UC engineering formula car more sophisticated for 2014 international event

March 3, 2014

University of Canterbury (UC) students, who won the inspired engineering trophy at the international university design, build and race car competition in Melbourne last year, say their 2014 car will be much more technically sophisticated.

UC mechanical engineering students are aim to build a very competitive car to go with their wider-reaching and sophisticated new team.

The UC team designed and built their own racing car last year that clocked 0 to 100km an hour in under four seconds and carried out other tests to win the trophy in the competition. More than 500 universities compete in 10 competitions held worldwide. After last year’s Melbourne competition, UC is the top ranked rookie team in the world.

Team principal and mechanical engineering PhD student Tim White says the main difference to the team this year is the structure.

``Last year we just had final year students involved. This year in addition to final year students we are recruiting from the wider university.

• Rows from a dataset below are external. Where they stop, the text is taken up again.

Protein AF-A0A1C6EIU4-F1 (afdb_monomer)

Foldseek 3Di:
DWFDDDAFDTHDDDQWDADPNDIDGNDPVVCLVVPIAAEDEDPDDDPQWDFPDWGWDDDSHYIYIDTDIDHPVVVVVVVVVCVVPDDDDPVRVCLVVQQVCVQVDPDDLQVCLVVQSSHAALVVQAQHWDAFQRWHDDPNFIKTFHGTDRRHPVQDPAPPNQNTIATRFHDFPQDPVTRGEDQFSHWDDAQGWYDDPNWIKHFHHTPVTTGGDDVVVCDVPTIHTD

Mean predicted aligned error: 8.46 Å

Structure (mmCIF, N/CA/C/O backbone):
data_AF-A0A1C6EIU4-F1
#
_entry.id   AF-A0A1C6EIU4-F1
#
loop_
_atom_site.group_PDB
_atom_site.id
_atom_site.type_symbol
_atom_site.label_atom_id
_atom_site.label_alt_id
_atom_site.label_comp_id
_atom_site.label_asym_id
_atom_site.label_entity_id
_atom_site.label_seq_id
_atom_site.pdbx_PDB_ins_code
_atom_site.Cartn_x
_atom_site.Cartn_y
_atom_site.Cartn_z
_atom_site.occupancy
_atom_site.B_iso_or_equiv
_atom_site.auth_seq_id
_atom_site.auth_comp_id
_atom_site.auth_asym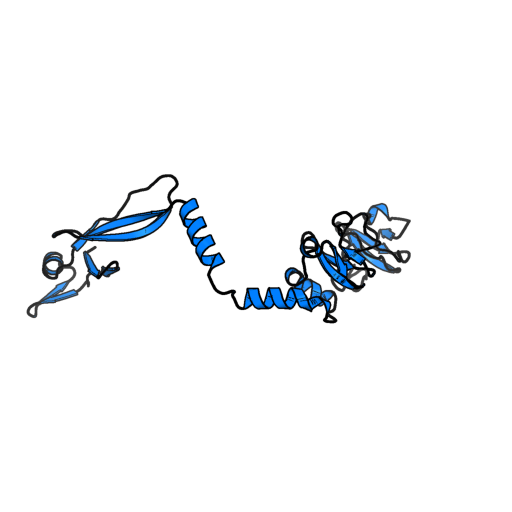_id
_atom_site.auth_atom_id
_atom_site.pdbx_PDB_model_num
ATOM 1 N N . MET A 1 1 ? -41.333 -2.610 25.184 1.00 86.19 1 MET A N 1
ATOM 2 C CA . MET A 1 1 ? -40.695 -3.941 25.336 1.00 86.19 1 MET A CA 1
ATOM 3 C C . MET A 1 1 ? -40.085 -3.981 26.733 1.00 86.19 1 MET A C 1
ATOM 5 O O . MET A 1 1 ? -39.632 -2.931 27.172 1.00 86.19 1 MET A O 1
ATOM 9 N N . TYR A 1 2 ? -40.160 -5.108 27.442 1.00 94.75 2 TYR A N 1
ATOM 10 C CA . TYR A 1 2 ? -39.812 -5.199 28.867 1.00 94.75 2 TYR A CA 1
ATOM 11 C C . TYR A 1 2 ? -38.494 -5.954 29.071 1.00 94.75 2 TYR A C 1
ATOM 13 O O . TYR A 1 2 ? -38.213 -6.897 28.328 1.00 94.75 2 TYR A O 1
ATOM 21 N N . TYR A 1 3 ? -37.704 -5.541 30.060 1.00 97.12 3 TYR A N 1
ATOM 22 C CA . TYR A 1 3 ? -36.361 -6.053 30.324 1.00 97.12 3 TYR A CA 1
ATOM 23 C C . TYR A 1 3 ? -36.071 -6.144 31.822 1.00 97.12 3 TYR A C 1
ATOM 25 O O . TYR A 1 3 ? -36.707 -5.473 32.632 1.00 97.12 3 TYR A O 1
ATOM 33 N N . LYS A 1 4 ? -35.083 -6.963 32.173 1.00 96.75 4 LYS A N 1
ATOM 34 C CA . LYS A 1 4 ? -34.359 -6.889 33.444 1.00 96.75 4 LYS A CA 1
ATOM 35 C C . LYS A 1 4 ? -32.947 -6.390 33.179 1.00 96.75 4 LYS A C 1
ATOM 37 O O . LYS A 1 4 ? -32.358 -6.748 32.159 1.00 96.75 4 LYS A O 1
ATOM 42 N N . LEU A 1 5 ? -32.424 -5.590 34.099 1.00 95.75 5 LEU A N 1
ATOM 43 C CA . LEU A 1 5 ? -31.033 -5.160 34.074 1.00 95.75 5 LEU A CA 1
ATOM 44 C C . LEU A 1 5 ? -30.174 -6.162 34.859 1.00 95.75 5 LEU A C 1
ATOM 46 O O . LEU A 1 5 ? -30.429 -6.387 36.042 1.00 95.75 5 LEU A O 1
ATOM 50 N N . ASP A 1 6 ? -29.176 -6.746 34.196 1.00 94.69 6 ASP A N 1
ATOM 51 C CA . ASP A 1 6 ? -28.168 -7.633 34.785 1.00 94.69 6 ASP A CA 1
ATOM 52 C C . ASP A 1 6 ? -26.772 -7.040 34.545 1.00 94.69 6 ASP A C 1
ATOM 54 O O . ASP A 1 6 ? -26.239 -7.055 33.431 1.00 94.69 6 ASP A O 1
ATOM 58 N N . GLY A 1 7 ? -26.213 -6.398 35.573 1.00 92.38 7 GLY A N 1
ATOM 59 C CA . GLY A 1 7 ? -25.036 -5.543 35.421 1.00 92.38 7 GLY A CA 1
ATOM 60 C C . GLY A 1 7 ? -25.307 -4.401 34.436 1.00 92.38 7 GLY A C 1
ATOM 61 O O . GLY A 1 7 ? -26.167 -3.564 34.686 1.00 92.38 7 GLY A O 1
ATOM 62 N N . ASN A 1 8 ? -24.583 -4.380 33.312 1.00 92.75 8 ASN A N 1
ATOM 63 C CA . ASN A 1 8 ? -24.798 -3.429 32.211 1.00 92.75 8 ASN A CA 1
ATOM 64 C C . ASN A 1 8 ? -25.437 -4.086 30.968 1.00 92.75 8 ASN A C 1
ATOM 66 O O . ASN A 1 8 ? -25.307 -3.577 29.858 1.00 92.75 8 ASN A O 1
ATOM 70 N N . SER A 1 9 ? -26.077 -5.247 31.138 1.00 94.94 9 SER A N 1
ATOM 71 C CA . SER A 1 9 ? -26.731 -5.998 30.061 1.00 94.94 9 SER A CA 1
ATOM 72 C C . SER A 1 9 ? -28.242 -6.064 30.269 1.00 94.94 9 SER A C 1
ATOM 74 O O . SER A 1 9 ? -28.727 -6.183 31.394 1.00 94.94 9 SER A O 1
ATOM 76 N N . LEU A 1 10 ? -29.001 -6.026 29.173 1.00 96.31 10 LEU A N 1
ATOM 77 C CA . LEU A 1 10 ? -30.457 -6.150 29.203 1.00 96.31 10 LEU A CA 1
ATOM 78 C C . LEU A 1 10 ? -30.897 -7.580 28.889 1.00 96.31 10 LEU A C 1
ATOM 80 O O . LEU A 1 10 ? -30.629 -8.109 27.810 1.00 96.31 10 LEU A O 1
ATOM 84 N N . VAL A 1 11 ? -31.663 -8.174 29.800 1.00 96.50 11 VAL A N 1
ATOM 85 C CA . VAL A 1 11 ? -32.322 -9.466 29.598 1.00 96.50 11 VAL A CA 1
ATOM 86 C C . VAL A 1 11 ? -33.763 -9.216 29.177 1.00 96.50 11 VAL A C 1
ATOM 88 O O . VAL A 1 11 ? -34.580 -8.726 29.958 1.00 96.50 11 VAL A O 1
ATOM 91 N N . LYS A 1 12 ? -34.086 -9.543 27.925 1.00 96.31 12 LYS A N 1
ATOM 92 C CA . LYS A 1 12 ? -35.431 -9.359 27.369 1.00 96.31 12 LYS A CA 1
ATOM 93 C C . LYS A 1 12 ? -36.456 -10.244 28.080 1.00 96.31 12 LYS A C 1
ATOM 95 O O . LYS A 1 12 ? -36.194 -11.413 28.354 1.00 96.31 12 LYS A O 1
ATOM 100 N N . ALA A 1 13 ? -37.636 -9.687 28.337 1.00 95.25 13 ALA A N 1
ATOM 101 C CA . ALA A 1 13 ? -38.745 -10.424 28.923 1.00 95.25 13 ALA A CA 1
ATOM 102 C C . ALA A 1 13 ? -39.204 -11.588 28.026 1.00 95.25 13 ALA A C 1
ATOM 104 O O . ALA A 1 13 ? -39.322 -11.405 26.806 1.00 95.25 13 ALA A O 1
ATOM 105 N N . PRO A 1 14 ? -39.490 -12.770 28.606 1.00 93.75 14 PRO A N 1
ATOM 106 C CA . PRO A 1 14 ? -40.070 -13.880 27.868 1.00 93.75 14 PRO A CA 1
ATOM 107 C C . PRO A 1 14 ? -41.513 -13.554 27.464 1.00 93.75 14 PRO A C 1
ATOM 109 O O . PRO A 1 14 ? -42.217 -12.803 28.136 1.00 93.75 14 PRO A O 1
ATOM 112 N N . SER A 1 15 ? -41.978 -14.148 26.365 1.00 92.50 15 SER A N 1
ATOM 113 C CA . SER A 1 15 ? -43.369 -13.994 25.911 1.00 92.50 15 SER A CA 1
ATOM 114 C C . SER A 1 15 ? -44.371 -14.822 26.719 1.00 92.50 15 SER A C 1
ATOM 116 O O . SER A 1 15 ? -45.572 -14.590 26.604 1.00 92.50 15 SER A O 1
ATOM 118 N N . VAL A 1 16 ? -43.896 -15.786 27.511 1.00 93.19 16 VAL A N 1
ATOM 119 C CA . VAL A 1 16 ? -44.718 -16.690 28.321 1.00 93.19 16 VAL A CA 1
ATOM 120 C C . VAL A 1 16 ? -44.143 -16.757 29.731 1.00 93.19 16 VAL A C 1
ATOM 122 O O . VAL A 1 16 ? -42.939 -16.954 29.891 1.00 93.19 16 VAL A O 1
ATOM 125 N N . ILE A 1 17 ? -45.005 -16.604 30.734 1.00 91.62 17 ILE A N 1
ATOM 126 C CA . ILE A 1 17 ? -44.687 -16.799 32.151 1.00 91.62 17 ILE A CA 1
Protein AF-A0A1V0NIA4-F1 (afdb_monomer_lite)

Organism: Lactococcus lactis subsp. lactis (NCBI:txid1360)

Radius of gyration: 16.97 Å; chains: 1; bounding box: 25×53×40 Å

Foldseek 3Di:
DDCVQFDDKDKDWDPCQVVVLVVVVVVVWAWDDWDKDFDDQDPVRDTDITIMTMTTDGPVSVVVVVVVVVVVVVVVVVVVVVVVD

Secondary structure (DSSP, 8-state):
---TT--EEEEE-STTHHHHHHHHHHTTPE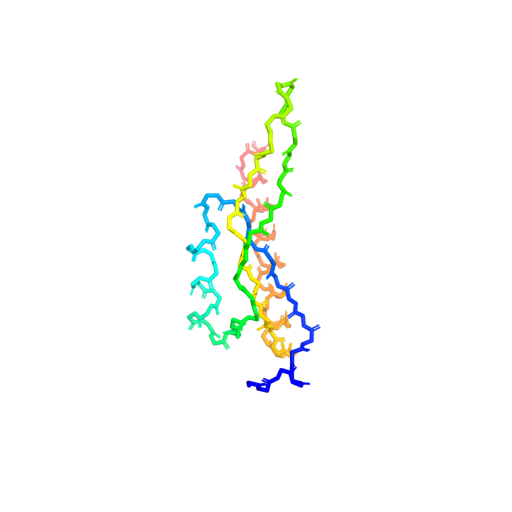EEEEEEEEEEE-TTSPEEEEEEEEEEE-HHHHHHHHHHHHHHHHHHHHHHHHHH-

Structure (mmCIF, N/CA/C/O backbone):
data_AF-A0A1V0NIA4-F1
#
_entry.id   AF-A0A1V0NIA4-F1
#
loop_
_atom_site.group_PDB
_atom_site.id
_atom_site.type_symbol
_atom_site.label_atom_id
_atom_site.label_alt_id
_atom_site.label_comp_id
_atom_site.label_asym_id
_atom_site.label_entity_id
_atom_site.label_seq_id
_atom_site.pdbx_PDB_ins_code
_atom_site.Cartn_x
_atom_site.Cartn_y
_atom_site.Cartn_z
_atom_site.occupancy
_atom_site.B_iso_or_equiv
_atom_site.auth_seq_id
_atom_site.auth_comp_id
_atom_site.auth_asym_id
_atom_site.auth_atom_id
_atom_site.pdbx_PDB_model_num
ATOM 1 N N . MET A 1 1 ? -4.851 -16.662 6.221 1.00 68.69 1 MET A N 1
ATOM 2 C CA . MET A 1 1 ? -4.972 -15.339 6.867 1.00 68.69 1 MET A CA 1
ATOM 3 C C . MET A 1 1 ? -6.414 -14.900 6.745 1.00 68.69 1 MET A C 1
ATOM 5 O O . MET A 1 1 ? -7.040 -15.252 5.753 1.00 68.69 1 MET A O 1
ATOM 9 N N . ASP A 1 2 ? -6.931 -14.213 7.758 1.00 86.00 2 ASP A N 1
ATOM 10 C CA . ASP A 1 2 ? -8.288 -13.670 7.758 1.00 86.00 2 ASP A CA 1
ATOM 11 C C . ASP A 1 2 ? -8.248 -12.176 7.408 1.00 86.00 2 ASP A C 1
ATOM 13 O O . ASP A 1 2 ? -7.557 -11.394 8.073 1.00 86.00 2 ASP A O 1
ATOM 17 N N . TYR A 1 3 ? -8.964 -11.825 6.341 1.00 92.19 3 TYR A N 1
ATOM 18 C CA . TYR A 1 3 ? -9.092 -10.471 5.802 1.00 92.19 3 TYR A CA 1
ATOM 19 C C . TYR A 1 3 ? -10.542 -9.966 5.839 1.00 92.19 3 TYR A C 1
ATOM 21 O O . TYR A 1 3 ? -10.852 -8.962 5.207 1.00 92.19 3 TYR A O 1
ATOM 29 N N . SER A 1 4 ? -11.442 -10.668 6.536 1.00 94.88 4 SER A N 1
ATOM 30 C CA . SER A 1 4 ? -12.873 -10.329 6.606 1.00 94.88 4 SER A CA 1
ATOM 31 C C . SER A 1 4 ? -13.166 -8.969 7.251 1.00 94.88 4 SER A C 1
ATOM 33 O O . SER A 1 4 ? -14.245 -8.415 7.055 1.00 94.88 4 SER A O 1
ATOM 35 N N . ASP A 1 5 ? -12.205 -8.424 7.992 1.00 96.00 5 ASP A N 1
ATOM 36 C CA . ASP A 1 5 ? -12.250 -7.127 8.661 1.00 96.00 5 ASP A CA 1
ATOM 37 C C . ASP A 1 5 ? -11.631 -5.983 7.841 1.00 96.00 5 ASP A C 1
ATOM 39 O O . ASP A 1 5 ? -11.727 -4.825 8.252 1.00 96.00 5 ASP A O 1
ATOM 43 N N . ILE A 1 6 ? -11.001 -6.281 6.699 1.00 98.00 6 ILE A N 1
ATOM 44 C CA . ILE A 1 6 ? -10.365 -5.277 5.844 1.00 98.00 6 ILE A CA 1
ATOM 45 C C . ILE A 1 6 ? -11.420 -4.591 4.978 1.00 98.00 6 ILE A C 1
ATOM 47 O O . ILE A 1 6 ? -12.125 -5.239 4.207 1.00 98.00 6 ILE A O 1
ATOM 51 N N . VAL A 1 7 ? -11.503 -3.265 5.082 1.00 97.94 7 VAL A N 1
ATOM 52 C CA . VAL A 1 7 ? -12.489 -2.444 4.349 1.00 97.94 7 VAL A CA 1
ATOM 53 C C . VAL A 1 7 ? -11.849 -1.438 3.396 1.00 97.94 7 VAL A C 1
ATOM 55 O O . VAL A 1 7 ? -12.545 -0.844 2.577 1.00 97.94 7 VAL A O 1
ATOM 58 N N . PHE A 1 8 ? -10.534 -1.242 3.499 1.00 98.25 8 PHE A N 1
ATOM 59 C CA . PHE A 1 8 ? -9.772 -0.302 2.686 1.00 98.25 8 PHE A CA 1
ATOM 60 C C . PHE A 1 8 ? -8.357 -0.831 2.441 1.00 98.25 8 PHE A C 1
ATOM 62 O O . PHE A 1 8 ? -7.810 -1.555 3.275 1.00 98.25 8 PHE A O 1
ATOM 69 N N . THR A 1 9 ? -7.759 -0.460 1.310 1.00 98.25 9 THR A N 1
ATOM 70 C CA . THR A 1 9 ? -6.396 -0.855 0.940 1.00 98.25 9 THR A CA 1
ATOM 71 C C . THR A 1 9 ? -5.608 0.321 0.386 1.00 98.25 9 THR A C 1
ATOM 73 O O . THR A 1 9 ? -6.145 1.103 -0.395 1.00 98.25 9 THR A O 1
ATOM 76 N N . LEU A 1 10 ? -4.320 0.377 0.719 1.00 98.12 10 LEU A N 1
ATOM 77 C CA . LEU A 1 10 ? -3.334 1.242 0.074 1.00 98.12 10 LEU A CA 1
ATOM 78 C C . LEU A 1 10 ? -2.352 0.387 -0.721 1.00 98.12 10 LEU A C 1
ATOM 80 O O . LEU A 1 10 ? -1.942 -0.681 -0.263 1.00 98.12 10 LEU A O 1
ATOM 84 N N . GLU A 1 11 ? -1.968 0.879 -1.892 1.00 98.19 11 GLU A N 1
ATOM 85 C CA . GLU A 1 11 ? -0.957 0.275 -2.752 1.00 98.19 11 GLU A CA 1
ATOM 86 C C . GLU A 1 11 ? 0.226 1.234 -2.901 1.00 98.19 11 GLU A C 1
ATOM 88 O O . GLU A 1 11 ? 0.038 2.423 -3.157 1.00 98.19 11 GLU A O 1
ATOM 93 N N . PHE A 1 12 ? 1.441 0.709 -2.754 1.00 98.25 12 PHE A N 1
ATOM 94 C CA . PHE A 1 12 ? 2.683 1.448 -2.963 1.00 98.25 12 PHE A CA 1
ATOM 95 C C . PHE A 1 12 ? 3.575 0.699 -3.941 1.00 98.25 12 PHE A C 1
ATOM 97 O O . PHE A 1 12 ? 3.845 -0.481 -3.728 1.00 98.25 12 PHE A O 1
ATOM 104 N N . ASP A 1 13 ? 4.067 1.379 -4.971 1.00 97.25 13 ASP A N 1
ATOM 105 C CA . ASP A 1 13 ? 4.820 0.770 -6.072 1.00 97.25 13 ASP A CA 1
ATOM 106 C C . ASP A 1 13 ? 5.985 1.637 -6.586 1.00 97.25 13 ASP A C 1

``We need to have continuity and knowledge transfer between years so first year students that come into the team go through all the way to final year gradually taking on more responsibility.

``There is also a lot more to the competition than building a fast race car. There are components that require business cases, marketing plans, sponsorship proposals, communications and graphic design.

``Therefore we are recruiting from every college in the university. The team management structure is completely revised with the senior students in the team (some students from last year are now postgraduates) running it for themselves.

``As team principal, putting together a holistic team is what I see as being a huge part of us doing well at this year’s competition. We have also rebranded the team as UCM, short for University of Canterbury Motorsport.

``We will manufacture the vast majority of the car ourselves, far more than the average professional race team would. The more we make ourselves the better our score is in the design event. I would estimate 90 percent of the components will be made in our workshop.

``Some components that we will make ourselves during the year include wheels, suspension arms and uprights, brake discs, chassis, all aerodynamic components - wings and under tray as well as bodywork and inlet and exhaust manifolds.

``The parts are from local and international companies. A lot is so specialised it has to come from the US and UK but the raw material such as steel and aluminium is sourced locally. It’s a major operation. It took us roughly 10,000 hours to design and build last year,’’ White says.

The governing body of the organisation, the Society of Automotive Engineers (SAE), has extensive safety requirements. Rules of the competition allow and encourage innovation more than any other form of motorsport anywhere in the world.

Industry seeks out graduates that have been part of Formula SAE teams throughout their degrees. These graduates are considered far more workplace ready than others.

In addition to the obvious advantages of hands on experience, it is the soft skills gained by being part of a large team in a complex project and liaising with many different stakeholders, be it sponsors, workshop staff and team management, that are sought after.